Go through the data and retrieve each line that includes the string "Drosophila".

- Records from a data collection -
:::
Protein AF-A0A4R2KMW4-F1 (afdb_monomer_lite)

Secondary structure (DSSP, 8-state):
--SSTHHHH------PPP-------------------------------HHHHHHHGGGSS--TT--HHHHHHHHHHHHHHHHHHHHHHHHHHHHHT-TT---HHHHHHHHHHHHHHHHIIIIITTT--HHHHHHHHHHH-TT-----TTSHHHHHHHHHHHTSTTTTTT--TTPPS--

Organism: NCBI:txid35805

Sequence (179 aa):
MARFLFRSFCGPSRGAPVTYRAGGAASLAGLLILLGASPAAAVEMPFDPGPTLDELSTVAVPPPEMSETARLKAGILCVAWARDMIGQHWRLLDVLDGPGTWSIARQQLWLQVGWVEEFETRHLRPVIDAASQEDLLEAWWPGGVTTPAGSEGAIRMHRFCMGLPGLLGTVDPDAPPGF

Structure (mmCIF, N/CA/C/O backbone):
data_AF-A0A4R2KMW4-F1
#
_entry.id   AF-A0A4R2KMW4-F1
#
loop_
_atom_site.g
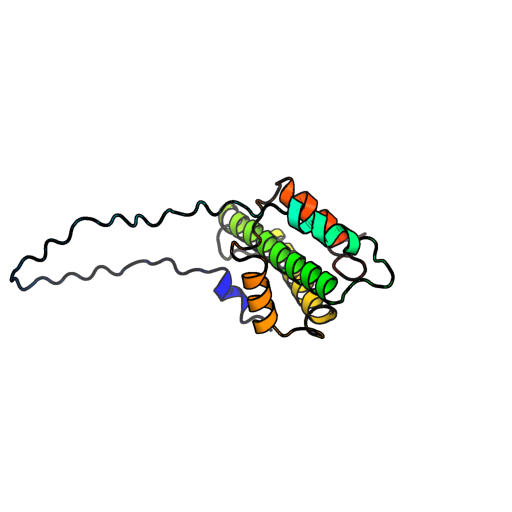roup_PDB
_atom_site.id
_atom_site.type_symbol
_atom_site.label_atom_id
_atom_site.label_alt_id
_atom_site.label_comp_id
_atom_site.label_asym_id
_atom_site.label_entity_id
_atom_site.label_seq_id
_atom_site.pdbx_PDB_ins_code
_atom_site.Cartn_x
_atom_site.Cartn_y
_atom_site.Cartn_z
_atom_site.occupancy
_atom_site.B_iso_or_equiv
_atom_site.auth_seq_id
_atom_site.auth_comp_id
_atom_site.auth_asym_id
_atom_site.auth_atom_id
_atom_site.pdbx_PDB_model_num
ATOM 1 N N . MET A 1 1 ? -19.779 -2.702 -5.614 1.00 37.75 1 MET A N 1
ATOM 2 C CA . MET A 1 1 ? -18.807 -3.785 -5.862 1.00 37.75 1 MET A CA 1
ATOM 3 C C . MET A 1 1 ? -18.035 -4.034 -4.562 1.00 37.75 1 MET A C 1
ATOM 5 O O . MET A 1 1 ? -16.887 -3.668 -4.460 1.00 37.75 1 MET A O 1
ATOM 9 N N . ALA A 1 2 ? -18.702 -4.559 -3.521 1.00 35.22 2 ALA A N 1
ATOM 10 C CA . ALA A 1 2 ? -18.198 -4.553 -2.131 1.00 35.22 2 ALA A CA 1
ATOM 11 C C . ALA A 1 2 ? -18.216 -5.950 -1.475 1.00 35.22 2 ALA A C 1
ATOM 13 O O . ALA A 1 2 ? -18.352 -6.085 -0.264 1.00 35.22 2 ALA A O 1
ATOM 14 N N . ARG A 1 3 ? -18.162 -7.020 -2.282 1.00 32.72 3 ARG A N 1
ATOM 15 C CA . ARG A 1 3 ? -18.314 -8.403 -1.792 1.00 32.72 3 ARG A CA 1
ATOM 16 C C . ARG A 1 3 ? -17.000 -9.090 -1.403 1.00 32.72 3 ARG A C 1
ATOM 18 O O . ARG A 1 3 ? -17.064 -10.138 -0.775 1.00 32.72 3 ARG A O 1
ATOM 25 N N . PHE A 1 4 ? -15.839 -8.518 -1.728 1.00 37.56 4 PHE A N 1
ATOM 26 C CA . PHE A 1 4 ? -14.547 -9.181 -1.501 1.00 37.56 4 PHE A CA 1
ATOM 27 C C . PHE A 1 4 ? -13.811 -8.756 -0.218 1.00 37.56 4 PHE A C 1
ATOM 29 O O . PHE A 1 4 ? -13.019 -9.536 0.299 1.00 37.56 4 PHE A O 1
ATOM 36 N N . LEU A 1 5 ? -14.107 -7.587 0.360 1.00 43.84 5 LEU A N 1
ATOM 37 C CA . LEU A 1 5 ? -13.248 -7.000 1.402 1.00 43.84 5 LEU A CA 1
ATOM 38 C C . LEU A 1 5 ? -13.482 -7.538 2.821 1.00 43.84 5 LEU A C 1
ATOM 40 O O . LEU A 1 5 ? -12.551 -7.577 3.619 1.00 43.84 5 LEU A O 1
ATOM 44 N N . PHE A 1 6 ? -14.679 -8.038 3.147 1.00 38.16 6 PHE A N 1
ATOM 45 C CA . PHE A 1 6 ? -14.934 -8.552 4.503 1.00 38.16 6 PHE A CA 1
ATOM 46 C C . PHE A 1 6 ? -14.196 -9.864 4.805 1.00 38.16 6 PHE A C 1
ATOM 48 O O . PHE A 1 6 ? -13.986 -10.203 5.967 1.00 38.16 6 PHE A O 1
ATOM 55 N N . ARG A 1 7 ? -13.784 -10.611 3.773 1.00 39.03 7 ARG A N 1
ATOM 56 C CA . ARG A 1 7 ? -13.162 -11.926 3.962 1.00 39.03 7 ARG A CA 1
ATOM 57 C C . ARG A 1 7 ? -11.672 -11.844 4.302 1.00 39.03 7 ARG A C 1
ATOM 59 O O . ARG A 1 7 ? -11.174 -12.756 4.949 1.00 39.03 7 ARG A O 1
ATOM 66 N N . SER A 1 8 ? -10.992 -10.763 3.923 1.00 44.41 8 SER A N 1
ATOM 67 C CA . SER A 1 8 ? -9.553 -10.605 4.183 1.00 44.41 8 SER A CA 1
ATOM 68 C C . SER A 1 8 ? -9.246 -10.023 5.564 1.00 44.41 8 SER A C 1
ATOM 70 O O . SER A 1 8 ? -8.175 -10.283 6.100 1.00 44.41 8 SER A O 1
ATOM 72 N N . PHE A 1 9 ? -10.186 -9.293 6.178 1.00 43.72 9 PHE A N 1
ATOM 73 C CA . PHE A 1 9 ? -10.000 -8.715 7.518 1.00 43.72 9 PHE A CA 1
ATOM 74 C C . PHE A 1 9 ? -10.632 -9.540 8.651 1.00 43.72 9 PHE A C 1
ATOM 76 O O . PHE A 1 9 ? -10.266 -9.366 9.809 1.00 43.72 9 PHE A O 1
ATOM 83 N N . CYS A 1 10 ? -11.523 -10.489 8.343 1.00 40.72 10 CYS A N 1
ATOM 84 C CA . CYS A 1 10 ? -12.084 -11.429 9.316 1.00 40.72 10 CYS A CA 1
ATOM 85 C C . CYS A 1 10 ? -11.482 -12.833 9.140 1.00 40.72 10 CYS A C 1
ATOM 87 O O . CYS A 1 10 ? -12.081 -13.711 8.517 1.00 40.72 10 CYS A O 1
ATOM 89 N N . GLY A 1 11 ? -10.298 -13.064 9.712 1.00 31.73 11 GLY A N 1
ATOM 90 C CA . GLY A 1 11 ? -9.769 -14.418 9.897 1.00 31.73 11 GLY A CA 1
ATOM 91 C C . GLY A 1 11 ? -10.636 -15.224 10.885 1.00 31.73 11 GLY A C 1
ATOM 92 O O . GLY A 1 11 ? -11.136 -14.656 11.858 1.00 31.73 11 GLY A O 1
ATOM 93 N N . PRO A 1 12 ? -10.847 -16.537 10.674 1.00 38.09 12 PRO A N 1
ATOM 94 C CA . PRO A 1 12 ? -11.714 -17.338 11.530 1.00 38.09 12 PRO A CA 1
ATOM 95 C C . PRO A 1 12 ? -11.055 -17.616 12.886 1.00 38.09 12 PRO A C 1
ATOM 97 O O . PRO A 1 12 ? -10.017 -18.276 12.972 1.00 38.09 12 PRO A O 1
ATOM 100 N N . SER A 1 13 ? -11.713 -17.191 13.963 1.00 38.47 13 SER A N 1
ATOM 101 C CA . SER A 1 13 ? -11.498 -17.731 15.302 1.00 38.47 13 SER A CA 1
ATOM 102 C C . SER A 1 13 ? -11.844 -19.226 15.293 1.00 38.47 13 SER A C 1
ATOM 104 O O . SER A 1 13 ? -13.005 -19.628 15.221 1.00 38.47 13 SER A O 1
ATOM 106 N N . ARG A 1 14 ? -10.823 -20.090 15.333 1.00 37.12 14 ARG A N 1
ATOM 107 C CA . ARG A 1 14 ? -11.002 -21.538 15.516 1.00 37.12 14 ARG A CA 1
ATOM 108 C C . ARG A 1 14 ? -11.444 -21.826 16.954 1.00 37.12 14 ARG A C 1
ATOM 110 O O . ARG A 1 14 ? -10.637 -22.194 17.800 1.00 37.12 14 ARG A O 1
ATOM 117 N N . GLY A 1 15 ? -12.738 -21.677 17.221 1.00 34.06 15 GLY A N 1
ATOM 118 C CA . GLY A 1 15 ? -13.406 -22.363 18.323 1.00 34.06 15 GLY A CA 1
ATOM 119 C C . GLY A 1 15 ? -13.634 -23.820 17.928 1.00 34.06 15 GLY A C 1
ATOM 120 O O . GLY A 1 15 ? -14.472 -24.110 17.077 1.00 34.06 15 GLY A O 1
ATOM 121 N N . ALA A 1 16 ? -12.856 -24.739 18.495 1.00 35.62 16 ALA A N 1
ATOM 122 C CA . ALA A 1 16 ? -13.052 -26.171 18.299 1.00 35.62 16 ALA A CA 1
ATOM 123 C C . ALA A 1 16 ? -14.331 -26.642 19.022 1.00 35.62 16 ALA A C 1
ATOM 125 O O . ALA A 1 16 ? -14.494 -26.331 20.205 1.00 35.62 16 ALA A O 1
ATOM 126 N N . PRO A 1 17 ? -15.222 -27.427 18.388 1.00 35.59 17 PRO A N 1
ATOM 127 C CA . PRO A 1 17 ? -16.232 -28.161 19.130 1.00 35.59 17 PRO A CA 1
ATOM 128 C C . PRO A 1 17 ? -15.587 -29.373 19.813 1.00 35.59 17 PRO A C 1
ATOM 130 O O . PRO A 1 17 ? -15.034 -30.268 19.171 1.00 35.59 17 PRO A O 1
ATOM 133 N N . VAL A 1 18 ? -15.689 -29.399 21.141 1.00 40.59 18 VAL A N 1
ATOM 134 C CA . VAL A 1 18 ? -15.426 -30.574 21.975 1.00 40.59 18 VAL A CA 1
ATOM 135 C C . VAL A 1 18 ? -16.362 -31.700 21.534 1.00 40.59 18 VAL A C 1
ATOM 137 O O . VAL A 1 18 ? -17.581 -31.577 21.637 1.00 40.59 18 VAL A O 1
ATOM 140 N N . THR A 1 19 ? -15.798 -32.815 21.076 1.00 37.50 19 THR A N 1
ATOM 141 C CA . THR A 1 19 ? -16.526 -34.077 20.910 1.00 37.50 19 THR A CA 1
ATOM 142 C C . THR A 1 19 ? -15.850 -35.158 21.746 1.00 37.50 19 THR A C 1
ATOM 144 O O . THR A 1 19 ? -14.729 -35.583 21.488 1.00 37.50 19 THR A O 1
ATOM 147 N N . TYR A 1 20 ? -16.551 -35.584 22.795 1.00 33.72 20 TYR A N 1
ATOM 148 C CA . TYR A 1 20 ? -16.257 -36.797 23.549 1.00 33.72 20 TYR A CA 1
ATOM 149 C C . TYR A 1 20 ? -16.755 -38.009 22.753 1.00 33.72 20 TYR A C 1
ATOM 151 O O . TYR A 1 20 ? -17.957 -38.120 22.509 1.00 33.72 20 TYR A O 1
:::
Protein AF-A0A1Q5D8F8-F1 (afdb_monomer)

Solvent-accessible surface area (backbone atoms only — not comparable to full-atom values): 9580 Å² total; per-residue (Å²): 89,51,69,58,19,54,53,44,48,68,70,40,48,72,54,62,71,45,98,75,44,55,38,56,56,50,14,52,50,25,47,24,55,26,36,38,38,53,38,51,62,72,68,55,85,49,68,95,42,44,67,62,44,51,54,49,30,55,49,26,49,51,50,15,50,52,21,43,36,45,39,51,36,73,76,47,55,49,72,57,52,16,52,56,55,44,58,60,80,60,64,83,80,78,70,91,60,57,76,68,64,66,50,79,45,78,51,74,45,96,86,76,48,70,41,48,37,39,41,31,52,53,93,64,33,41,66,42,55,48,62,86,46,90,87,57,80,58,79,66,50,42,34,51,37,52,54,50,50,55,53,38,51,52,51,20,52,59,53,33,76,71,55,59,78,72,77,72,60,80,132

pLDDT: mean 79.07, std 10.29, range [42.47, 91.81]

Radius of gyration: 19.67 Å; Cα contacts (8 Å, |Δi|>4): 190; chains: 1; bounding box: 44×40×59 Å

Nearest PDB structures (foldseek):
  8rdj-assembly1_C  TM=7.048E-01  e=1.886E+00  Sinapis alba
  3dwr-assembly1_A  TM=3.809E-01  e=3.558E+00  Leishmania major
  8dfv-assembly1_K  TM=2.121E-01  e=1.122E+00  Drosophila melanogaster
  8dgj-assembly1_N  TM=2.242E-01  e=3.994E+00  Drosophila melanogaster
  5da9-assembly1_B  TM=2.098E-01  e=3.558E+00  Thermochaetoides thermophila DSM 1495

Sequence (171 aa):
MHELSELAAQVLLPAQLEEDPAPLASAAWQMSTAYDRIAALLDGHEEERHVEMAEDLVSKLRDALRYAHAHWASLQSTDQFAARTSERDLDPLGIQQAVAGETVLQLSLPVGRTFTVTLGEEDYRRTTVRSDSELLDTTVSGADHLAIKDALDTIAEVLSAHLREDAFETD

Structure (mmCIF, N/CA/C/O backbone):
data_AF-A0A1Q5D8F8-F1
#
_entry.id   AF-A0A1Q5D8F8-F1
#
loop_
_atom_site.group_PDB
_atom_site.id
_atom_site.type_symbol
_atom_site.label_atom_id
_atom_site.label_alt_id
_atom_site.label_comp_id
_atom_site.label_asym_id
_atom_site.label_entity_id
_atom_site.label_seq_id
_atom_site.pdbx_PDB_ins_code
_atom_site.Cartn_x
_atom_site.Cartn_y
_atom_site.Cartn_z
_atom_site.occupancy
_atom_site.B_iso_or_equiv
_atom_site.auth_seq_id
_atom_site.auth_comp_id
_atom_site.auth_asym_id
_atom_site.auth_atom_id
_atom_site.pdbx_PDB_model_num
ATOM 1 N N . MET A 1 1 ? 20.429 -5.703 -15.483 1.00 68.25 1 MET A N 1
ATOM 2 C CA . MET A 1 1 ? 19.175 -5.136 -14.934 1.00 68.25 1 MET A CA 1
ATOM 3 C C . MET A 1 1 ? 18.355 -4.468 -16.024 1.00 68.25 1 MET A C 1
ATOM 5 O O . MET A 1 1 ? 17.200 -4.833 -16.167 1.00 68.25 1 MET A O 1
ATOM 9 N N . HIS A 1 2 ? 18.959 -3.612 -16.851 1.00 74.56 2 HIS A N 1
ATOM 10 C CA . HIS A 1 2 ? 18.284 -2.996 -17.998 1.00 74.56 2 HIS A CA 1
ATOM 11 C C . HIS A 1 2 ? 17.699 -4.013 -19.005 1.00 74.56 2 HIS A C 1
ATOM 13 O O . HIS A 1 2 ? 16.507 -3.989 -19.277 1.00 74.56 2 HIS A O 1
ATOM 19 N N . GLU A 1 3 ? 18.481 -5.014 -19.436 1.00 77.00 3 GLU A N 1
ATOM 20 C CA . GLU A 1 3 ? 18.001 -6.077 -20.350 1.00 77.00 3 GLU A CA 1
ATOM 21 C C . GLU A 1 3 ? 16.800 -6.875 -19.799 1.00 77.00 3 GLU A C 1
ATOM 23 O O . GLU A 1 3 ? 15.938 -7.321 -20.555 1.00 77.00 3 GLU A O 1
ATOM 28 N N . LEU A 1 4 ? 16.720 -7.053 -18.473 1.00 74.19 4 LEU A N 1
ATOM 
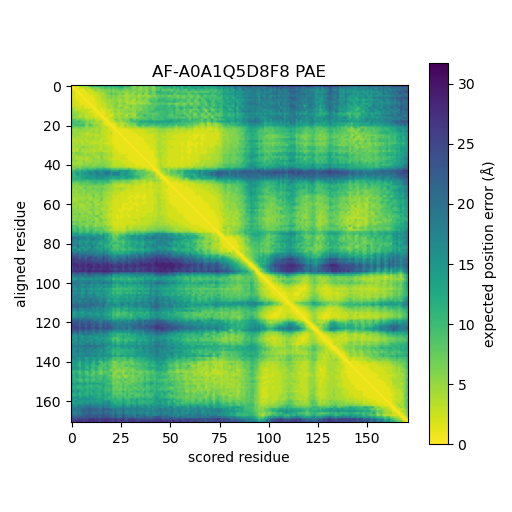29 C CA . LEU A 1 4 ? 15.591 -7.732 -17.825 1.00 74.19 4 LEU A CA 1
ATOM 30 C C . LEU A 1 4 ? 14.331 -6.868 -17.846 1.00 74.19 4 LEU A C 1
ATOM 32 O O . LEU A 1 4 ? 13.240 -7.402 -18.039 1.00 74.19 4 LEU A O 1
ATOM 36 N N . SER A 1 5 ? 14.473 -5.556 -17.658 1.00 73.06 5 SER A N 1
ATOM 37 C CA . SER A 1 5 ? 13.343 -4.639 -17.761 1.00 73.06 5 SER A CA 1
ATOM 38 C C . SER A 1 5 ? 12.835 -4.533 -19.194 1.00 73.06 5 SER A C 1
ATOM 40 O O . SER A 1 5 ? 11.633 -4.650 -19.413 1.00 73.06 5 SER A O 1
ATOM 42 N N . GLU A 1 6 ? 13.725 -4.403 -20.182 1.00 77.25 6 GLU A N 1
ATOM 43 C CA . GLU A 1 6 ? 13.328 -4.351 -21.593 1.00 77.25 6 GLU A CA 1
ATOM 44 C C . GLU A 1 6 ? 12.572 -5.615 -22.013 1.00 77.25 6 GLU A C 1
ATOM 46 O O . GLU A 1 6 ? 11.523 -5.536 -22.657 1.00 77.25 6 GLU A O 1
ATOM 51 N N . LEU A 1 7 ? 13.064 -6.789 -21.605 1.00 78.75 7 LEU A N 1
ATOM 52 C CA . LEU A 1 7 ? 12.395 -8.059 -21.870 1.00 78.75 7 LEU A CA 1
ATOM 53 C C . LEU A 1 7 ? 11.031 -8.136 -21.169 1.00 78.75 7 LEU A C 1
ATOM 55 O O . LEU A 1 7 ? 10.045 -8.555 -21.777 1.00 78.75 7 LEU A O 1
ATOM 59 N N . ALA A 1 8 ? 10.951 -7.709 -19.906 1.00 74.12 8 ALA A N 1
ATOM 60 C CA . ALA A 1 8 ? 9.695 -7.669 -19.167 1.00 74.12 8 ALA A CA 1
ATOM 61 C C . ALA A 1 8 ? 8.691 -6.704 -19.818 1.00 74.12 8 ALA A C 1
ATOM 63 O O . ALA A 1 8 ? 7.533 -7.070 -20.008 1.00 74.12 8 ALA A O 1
:::
- Task answer -
  8dfv-assembly1_K  TM=2.121E-01  e=1.122E+00  Drosophila melanogaster
  8dgj-assembly1_N  TM=2.242E-01  e=3.994E+00  Drosophila melanogaster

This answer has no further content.